Она даже поцеловала его. Лелея в себе слабость, она часто пыталась найти ее у других. Но, заметив свежую кожу отца, она покраснела, насколько позволяла ее кровь. Она была женщина хрупкая, но жилистая, и в руках держала крокодиловую сумочку.
– Я не больше устал, чем всегда, – сказал старик.
– Конечно, папа, – сказала дочь; она обирала с куста улиток и давила их туфлей. – Раз не устал, значит, не устал.
Она брезгливо морщилась, давя улиток, но из любопытства каждый раз смотрела на них.
– Слишком ты любишь своих коров, еще бы тебе не устать, – сказала миссис Форсдайк.
– При чем тут любовь, – сказал отец. – Коровы хорошие. Но я с ними, как говорится, не повенчан.

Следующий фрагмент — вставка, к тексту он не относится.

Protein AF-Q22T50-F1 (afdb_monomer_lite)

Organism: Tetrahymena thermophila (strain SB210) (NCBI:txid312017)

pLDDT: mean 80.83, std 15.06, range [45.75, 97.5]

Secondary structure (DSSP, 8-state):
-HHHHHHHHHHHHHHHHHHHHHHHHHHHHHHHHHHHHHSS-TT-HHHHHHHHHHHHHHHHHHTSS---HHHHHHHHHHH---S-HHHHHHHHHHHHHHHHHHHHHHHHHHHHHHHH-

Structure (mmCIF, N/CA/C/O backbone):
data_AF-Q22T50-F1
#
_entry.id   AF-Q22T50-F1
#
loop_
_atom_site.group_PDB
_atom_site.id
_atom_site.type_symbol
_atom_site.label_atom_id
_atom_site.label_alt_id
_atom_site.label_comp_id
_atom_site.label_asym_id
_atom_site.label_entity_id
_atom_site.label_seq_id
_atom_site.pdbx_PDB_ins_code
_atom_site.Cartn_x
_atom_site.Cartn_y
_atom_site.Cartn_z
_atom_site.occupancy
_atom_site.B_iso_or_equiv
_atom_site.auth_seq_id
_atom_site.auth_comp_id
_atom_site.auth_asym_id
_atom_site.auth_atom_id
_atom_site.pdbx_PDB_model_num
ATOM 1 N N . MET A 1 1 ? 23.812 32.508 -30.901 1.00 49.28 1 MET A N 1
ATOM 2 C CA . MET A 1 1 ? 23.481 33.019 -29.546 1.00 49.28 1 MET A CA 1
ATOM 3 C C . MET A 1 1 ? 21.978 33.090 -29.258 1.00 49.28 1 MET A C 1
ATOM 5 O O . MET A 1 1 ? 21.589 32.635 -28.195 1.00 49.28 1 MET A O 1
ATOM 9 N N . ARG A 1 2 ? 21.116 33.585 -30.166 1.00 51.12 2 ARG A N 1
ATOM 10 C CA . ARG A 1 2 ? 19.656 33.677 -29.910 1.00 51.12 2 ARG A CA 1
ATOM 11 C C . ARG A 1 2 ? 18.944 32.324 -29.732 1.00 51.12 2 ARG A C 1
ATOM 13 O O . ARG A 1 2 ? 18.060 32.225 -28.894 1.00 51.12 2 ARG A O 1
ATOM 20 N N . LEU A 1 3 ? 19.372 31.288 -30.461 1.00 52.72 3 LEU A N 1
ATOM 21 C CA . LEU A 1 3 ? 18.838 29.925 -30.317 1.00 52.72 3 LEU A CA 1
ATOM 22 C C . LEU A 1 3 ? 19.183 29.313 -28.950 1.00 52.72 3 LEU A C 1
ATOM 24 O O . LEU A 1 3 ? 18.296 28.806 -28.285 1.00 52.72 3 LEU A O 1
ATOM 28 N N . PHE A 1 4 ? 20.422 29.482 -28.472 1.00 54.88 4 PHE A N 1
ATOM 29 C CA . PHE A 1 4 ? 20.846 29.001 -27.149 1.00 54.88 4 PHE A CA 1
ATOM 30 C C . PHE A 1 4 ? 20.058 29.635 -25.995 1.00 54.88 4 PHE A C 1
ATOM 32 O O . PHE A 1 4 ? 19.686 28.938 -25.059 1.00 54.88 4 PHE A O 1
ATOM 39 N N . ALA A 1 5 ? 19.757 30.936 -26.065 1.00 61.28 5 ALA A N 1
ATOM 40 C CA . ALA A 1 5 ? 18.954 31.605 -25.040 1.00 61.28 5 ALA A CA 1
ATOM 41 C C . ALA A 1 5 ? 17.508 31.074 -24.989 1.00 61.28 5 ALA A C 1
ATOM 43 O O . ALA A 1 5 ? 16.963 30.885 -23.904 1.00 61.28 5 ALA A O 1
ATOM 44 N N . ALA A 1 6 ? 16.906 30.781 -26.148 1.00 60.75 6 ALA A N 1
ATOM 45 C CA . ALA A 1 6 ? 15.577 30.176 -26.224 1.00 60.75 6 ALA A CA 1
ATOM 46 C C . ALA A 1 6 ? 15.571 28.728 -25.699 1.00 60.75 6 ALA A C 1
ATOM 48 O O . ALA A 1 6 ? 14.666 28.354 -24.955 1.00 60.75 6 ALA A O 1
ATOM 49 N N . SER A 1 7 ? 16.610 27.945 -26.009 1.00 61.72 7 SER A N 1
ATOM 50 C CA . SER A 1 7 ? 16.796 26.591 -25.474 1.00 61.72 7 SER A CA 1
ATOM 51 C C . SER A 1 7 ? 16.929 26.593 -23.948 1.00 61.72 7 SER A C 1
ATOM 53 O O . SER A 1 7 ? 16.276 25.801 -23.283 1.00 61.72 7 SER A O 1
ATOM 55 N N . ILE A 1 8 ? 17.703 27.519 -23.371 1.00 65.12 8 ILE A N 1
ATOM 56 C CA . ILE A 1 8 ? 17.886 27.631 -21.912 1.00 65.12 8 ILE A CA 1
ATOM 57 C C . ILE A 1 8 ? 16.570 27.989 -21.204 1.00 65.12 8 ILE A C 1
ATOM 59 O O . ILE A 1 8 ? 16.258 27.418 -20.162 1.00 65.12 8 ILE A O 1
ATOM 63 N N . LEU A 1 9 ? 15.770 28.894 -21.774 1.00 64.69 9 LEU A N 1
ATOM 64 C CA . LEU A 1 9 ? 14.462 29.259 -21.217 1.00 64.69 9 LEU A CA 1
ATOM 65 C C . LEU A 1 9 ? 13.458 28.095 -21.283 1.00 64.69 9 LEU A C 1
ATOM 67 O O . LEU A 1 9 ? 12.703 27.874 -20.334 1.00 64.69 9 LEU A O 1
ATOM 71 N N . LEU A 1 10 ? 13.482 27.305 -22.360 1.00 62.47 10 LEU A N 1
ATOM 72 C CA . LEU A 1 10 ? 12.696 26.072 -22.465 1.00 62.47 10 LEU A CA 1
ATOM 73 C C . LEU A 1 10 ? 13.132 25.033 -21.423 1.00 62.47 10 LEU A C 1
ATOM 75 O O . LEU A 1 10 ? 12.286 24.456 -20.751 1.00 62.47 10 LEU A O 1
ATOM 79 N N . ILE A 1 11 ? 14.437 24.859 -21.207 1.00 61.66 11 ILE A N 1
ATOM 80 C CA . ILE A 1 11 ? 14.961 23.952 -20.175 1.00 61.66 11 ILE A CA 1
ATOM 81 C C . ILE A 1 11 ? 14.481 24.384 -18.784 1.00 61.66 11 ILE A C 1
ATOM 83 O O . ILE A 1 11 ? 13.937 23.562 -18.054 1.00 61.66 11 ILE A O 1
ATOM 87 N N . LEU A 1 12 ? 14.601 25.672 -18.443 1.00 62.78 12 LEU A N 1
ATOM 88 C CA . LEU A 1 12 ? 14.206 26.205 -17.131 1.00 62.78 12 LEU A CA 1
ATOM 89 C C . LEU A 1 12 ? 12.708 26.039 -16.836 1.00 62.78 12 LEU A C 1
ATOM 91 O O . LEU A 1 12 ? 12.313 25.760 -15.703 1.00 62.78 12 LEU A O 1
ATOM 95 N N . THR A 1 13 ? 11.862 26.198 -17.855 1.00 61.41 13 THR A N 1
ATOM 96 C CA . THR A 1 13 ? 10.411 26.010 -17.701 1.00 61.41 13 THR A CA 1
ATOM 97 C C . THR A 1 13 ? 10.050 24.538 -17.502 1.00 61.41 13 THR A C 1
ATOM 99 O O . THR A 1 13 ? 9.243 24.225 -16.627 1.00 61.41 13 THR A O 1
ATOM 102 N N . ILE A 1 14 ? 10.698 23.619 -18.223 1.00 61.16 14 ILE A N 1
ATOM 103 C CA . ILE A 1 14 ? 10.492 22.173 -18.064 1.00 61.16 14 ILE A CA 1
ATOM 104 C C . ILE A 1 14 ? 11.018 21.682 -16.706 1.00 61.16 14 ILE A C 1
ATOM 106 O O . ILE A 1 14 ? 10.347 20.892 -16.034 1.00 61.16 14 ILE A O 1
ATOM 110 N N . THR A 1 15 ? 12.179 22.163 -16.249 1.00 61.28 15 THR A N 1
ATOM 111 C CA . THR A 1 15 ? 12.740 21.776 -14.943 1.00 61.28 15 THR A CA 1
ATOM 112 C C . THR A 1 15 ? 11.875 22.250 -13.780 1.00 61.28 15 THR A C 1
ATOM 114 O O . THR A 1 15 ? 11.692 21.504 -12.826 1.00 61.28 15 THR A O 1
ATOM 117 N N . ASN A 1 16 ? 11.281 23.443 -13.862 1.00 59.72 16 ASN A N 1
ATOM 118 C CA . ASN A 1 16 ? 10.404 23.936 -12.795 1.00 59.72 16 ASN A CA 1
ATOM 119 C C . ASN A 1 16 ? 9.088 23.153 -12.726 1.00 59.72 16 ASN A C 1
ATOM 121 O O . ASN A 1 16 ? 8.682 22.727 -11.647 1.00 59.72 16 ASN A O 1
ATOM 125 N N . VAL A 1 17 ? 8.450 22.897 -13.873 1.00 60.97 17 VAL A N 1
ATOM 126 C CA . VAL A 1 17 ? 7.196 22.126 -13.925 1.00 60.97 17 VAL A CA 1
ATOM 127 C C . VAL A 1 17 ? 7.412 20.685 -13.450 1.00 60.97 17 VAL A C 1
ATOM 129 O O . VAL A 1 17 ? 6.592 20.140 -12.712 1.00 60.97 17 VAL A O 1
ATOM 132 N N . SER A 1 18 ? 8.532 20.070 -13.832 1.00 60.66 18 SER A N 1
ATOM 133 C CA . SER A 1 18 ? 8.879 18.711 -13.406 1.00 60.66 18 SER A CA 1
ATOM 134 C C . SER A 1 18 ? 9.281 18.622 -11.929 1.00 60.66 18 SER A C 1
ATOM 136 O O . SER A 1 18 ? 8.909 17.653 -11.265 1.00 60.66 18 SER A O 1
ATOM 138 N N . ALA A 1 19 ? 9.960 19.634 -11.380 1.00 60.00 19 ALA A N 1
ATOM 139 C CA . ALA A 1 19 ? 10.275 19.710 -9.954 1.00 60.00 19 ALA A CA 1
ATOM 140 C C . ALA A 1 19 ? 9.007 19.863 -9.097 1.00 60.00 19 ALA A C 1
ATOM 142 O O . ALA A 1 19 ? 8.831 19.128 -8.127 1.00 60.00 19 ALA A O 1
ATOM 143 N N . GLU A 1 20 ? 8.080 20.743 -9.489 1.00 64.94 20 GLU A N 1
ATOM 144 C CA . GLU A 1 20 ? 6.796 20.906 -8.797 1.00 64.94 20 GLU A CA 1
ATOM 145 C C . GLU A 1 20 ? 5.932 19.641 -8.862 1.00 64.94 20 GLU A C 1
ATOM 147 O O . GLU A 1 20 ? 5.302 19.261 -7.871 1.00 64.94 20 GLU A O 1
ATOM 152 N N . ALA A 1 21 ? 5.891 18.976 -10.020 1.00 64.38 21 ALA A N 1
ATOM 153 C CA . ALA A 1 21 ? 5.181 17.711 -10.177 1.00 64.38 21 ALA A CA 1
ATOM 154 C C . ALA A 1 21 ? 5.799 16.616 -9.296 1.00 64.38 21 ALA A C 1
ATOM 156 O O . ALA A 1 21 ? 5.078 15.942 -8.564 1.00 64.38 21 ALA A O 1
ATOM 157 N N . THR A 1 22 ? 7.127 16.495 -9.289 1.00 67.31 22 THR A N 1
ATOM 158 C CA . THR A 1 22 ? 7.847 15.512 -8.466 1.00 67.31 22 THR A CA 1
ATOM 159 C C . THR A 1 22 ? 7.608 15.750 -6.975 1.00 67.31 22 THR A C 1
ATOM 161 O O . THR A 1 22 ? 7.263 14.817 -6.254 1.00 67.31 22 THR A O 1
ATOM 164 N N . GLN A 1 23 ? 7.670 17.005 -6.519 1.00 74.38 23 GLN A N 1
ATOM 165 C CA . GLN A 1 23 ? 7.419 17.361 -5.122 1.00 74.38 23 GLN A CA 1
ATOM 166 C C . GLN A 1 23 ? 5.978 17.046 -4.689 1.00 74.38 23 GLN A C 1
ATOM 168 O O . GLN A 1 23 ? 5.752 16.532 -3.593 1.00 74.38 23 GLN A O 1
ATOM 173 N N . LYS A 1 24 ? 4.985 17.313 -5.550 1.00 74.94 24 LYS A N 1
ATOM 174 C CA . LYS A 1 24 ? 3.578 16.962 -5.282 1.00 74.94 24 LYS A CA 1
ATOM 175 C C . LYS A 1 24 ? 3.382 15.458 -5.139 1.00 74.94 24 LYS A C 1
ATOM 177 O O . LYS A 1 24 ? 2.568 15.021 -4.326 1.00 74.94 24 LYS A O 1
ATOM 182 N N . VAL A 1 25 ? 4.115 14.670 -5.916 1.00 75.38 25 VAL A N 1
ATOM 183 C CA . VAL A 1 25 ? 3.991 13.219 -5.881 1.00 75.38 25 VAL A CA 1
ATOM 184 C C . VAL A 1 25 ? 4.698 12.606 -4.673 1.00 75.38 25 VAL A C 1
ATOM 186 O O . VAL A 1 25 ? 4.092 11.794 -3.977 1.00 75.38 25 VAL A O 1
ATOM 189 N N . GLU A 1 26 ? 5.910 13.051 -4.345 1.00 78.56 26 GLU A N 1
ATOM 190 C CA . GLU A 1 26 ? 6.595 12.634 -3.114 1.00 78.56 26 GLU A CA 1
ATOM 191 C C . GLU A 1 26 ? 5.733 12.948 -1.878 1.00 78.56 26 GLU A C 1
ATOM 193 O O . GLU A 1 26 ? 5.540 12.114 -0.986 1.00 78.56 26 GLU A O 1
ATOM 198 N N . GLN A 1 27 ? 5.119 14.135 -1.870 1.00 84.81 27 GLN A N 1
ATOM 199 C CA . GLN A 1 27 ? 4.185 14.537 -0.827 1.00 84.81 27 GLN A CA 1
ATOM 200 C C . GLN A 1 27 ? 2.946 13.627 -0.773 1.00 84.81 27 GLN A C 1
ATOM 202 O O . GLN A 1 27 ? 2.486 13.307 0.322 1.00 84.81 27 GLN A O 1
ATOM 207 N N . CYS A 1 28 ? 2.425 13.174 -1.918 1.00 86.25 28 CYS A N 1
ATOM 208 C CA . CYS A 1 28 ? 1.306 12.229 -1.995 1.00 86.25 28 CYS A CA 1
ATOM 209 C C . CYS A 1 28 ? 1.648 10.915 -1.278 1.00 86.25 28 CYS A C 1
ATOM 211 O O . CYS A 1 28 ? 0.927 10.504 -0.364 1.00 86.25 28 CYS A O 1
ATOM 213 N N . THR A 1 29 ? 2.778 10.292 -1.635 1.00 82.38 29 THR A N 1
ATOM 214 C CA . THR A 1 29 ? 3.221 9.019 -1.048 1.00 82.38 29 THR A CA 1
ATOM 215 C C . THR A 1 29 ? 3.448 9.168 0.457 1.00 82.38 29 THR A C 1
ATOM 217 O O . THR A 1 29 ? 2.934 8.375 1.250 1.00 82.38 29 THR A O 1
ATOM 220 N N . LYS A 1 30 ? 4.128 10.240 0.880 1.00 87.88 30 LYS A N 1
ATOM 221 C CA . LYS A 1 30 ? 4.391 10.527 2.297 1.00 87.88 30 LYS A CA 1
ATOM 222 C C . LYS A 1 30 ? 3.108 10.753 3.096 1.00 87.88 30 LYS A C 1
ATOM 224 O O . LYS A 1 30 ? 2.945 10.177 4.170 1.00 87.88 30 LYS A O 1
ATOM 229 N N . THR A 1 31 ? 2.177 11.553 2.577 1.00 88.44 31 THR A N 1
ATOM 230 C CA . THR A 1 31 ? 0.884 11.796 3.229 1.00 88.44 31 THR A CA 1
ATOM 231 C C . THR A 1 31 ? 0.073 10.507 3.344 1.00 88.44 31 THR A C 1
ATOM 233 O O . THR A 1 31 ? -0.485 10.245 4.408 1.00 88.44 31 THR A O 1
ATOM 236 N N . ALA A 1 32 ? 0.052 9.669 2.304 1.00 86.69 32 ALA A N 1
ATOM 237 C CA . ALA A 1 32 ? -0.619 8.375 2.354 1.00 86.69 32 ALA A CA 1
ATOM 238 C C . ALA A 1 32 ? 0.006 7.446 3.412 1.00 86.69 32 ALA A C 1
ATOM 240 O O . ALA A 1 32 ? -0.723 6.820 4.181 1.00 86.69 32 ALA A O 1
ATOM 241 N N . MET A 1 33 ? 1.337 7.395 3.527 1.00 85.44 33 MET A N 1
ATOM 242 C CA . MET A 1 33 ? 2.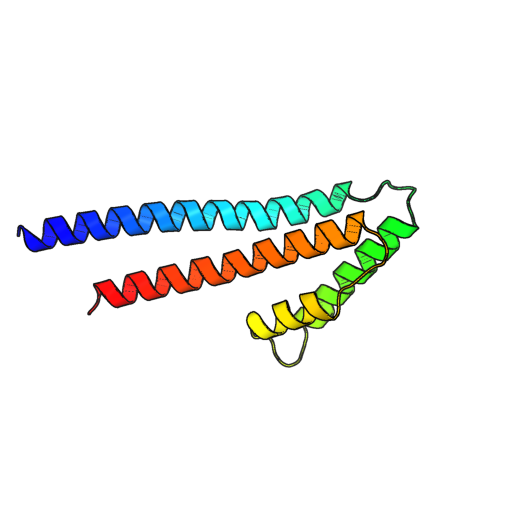009 6.590 4.557 1.00 85.44 33 MET A CA 1
ATOM 243 C C . MET A 1 33 ? 1.711 7.084 5.977 1.00 85.44 33 MET A C 1
ATOM 245 O O . MET A 1 33 ? 1.399 6.275 6.850 1.00 85.44 33 MET A O 1
ATOM 249 N N . THR A 1 34 ? 1.746 8.397 6.211 1.00 88.88 34 THR A N 1
ATOM 250 C CA . THR A 1 34 ? 1.415 8.972 7.523 1.00 88.88 34 THR A CA 1
ATOM 251 C C . THR A 1 34 ? -0.049 8.736 7.885 1.00 88.88 34 THR A C 1
ATOM 253 O O . THR A 1 34 ? -0.348 8.375 9.021 1.00 88.88 34 THR A O 1
ATOM 256 N N . ALA A 1 35 ? -0.967 8.855 6.919 1.00 87.62 35 ALA A N 1
ATOM 257 C CA . ALA A 1 35 ? -2.389 8.602 7.143 1.00 87.62 35 ALA A CA 1
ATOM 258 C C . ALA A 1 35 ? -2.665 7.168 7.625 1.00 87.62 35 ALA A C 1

– А я всегда думала, – сказала дочь, – что человек навеки повенчан со своими коровами.
Старик хмыкнул.
– Но если нет, – продолжала Тельма Форсдайк, – тогда это легко.
– Что легко?
– Отослать их на такой штуке. Как ее? Ну, грузовая платформа. А на другое утро не вскакивать чуть свет, а поваляться в кровати, и если тебе понравится, то и на следующий день встать попозже. Пока не приучишься ничего не делать. То есть не то, чтобы совсем ничего, но ты можешь заниматься каким-нибудь любимым делом. Ну, скажем, столярничать, ты же это любишь. Должно быть, это страшно интересно. Свежее дерево так хорошо пахнет! А потом, ты же еще нигде не бывал. Вот и сможешь поездить. И маму, бедняжку, взять с собой. Как-нибудь в воскресенье приедете к нам. У нас обычно бывает очень тихо. По воскресеньям все сидят дома. В кругу семьи. Тебе будет приятно, правда же?
Стэн Паркер не ответил, приятно это или нет. Конечно, хорошо сидеть и долго следить за продвижением улитки, которую еще не раздавили ногой. Так бы он сидел и, никуда не торопясь, проследил бы свой собственный путь, тонкую серебристую ниточку в дымке тумана. Но он ничего не ответил дочери.
Старики очень обидчивы, не без раздражения напомнила себе Тельма Форсдайк. Будь это маленький ребенок – хотя у нее самой ребенка, конечно, не было, – она вложила бы в него свой ум и наблюдала бы, как этот ум растет, словно манговое деревце на песке. О собственном детстве она позабыла, как только оно кончилось, но это не мешало ей создавать свои теории. Однако этот старый ребенок, пожалуй, слишком упрям.
На самом деле это было не так. Он, конечно, подумает, он даже начал думать о том, что предлагала ему дочь. И может быть, он сдастся, не столько из-за ее уговоров, сколько ради конечной цели. Тельма дурочка, думал он, я еще не выжил из ума, но в чем-то она права. Он может бросить не только то, что она предлагает, а даже больше, даже свою землю, даже свою жизнь – по той простой причине, что ему уже не справиться. Он понял это с пронзительной ясностью.
Стэн Паркер был необычно бледен.
– Вот увидишь, – сказала Тельма, похлопав его по руке, – насколько легче станет твоя жизнь.
Он не возражал ей ни сейчас, ни позже, и в это смиренное утро она уехала, переполненная жалостью и самодовольством, она жалела бедного отца, впадавшего в старческий маразм, и гордилась, что может руководить жизнью простых людей. Она весело возвращалась домой, принимая содействие за могущество.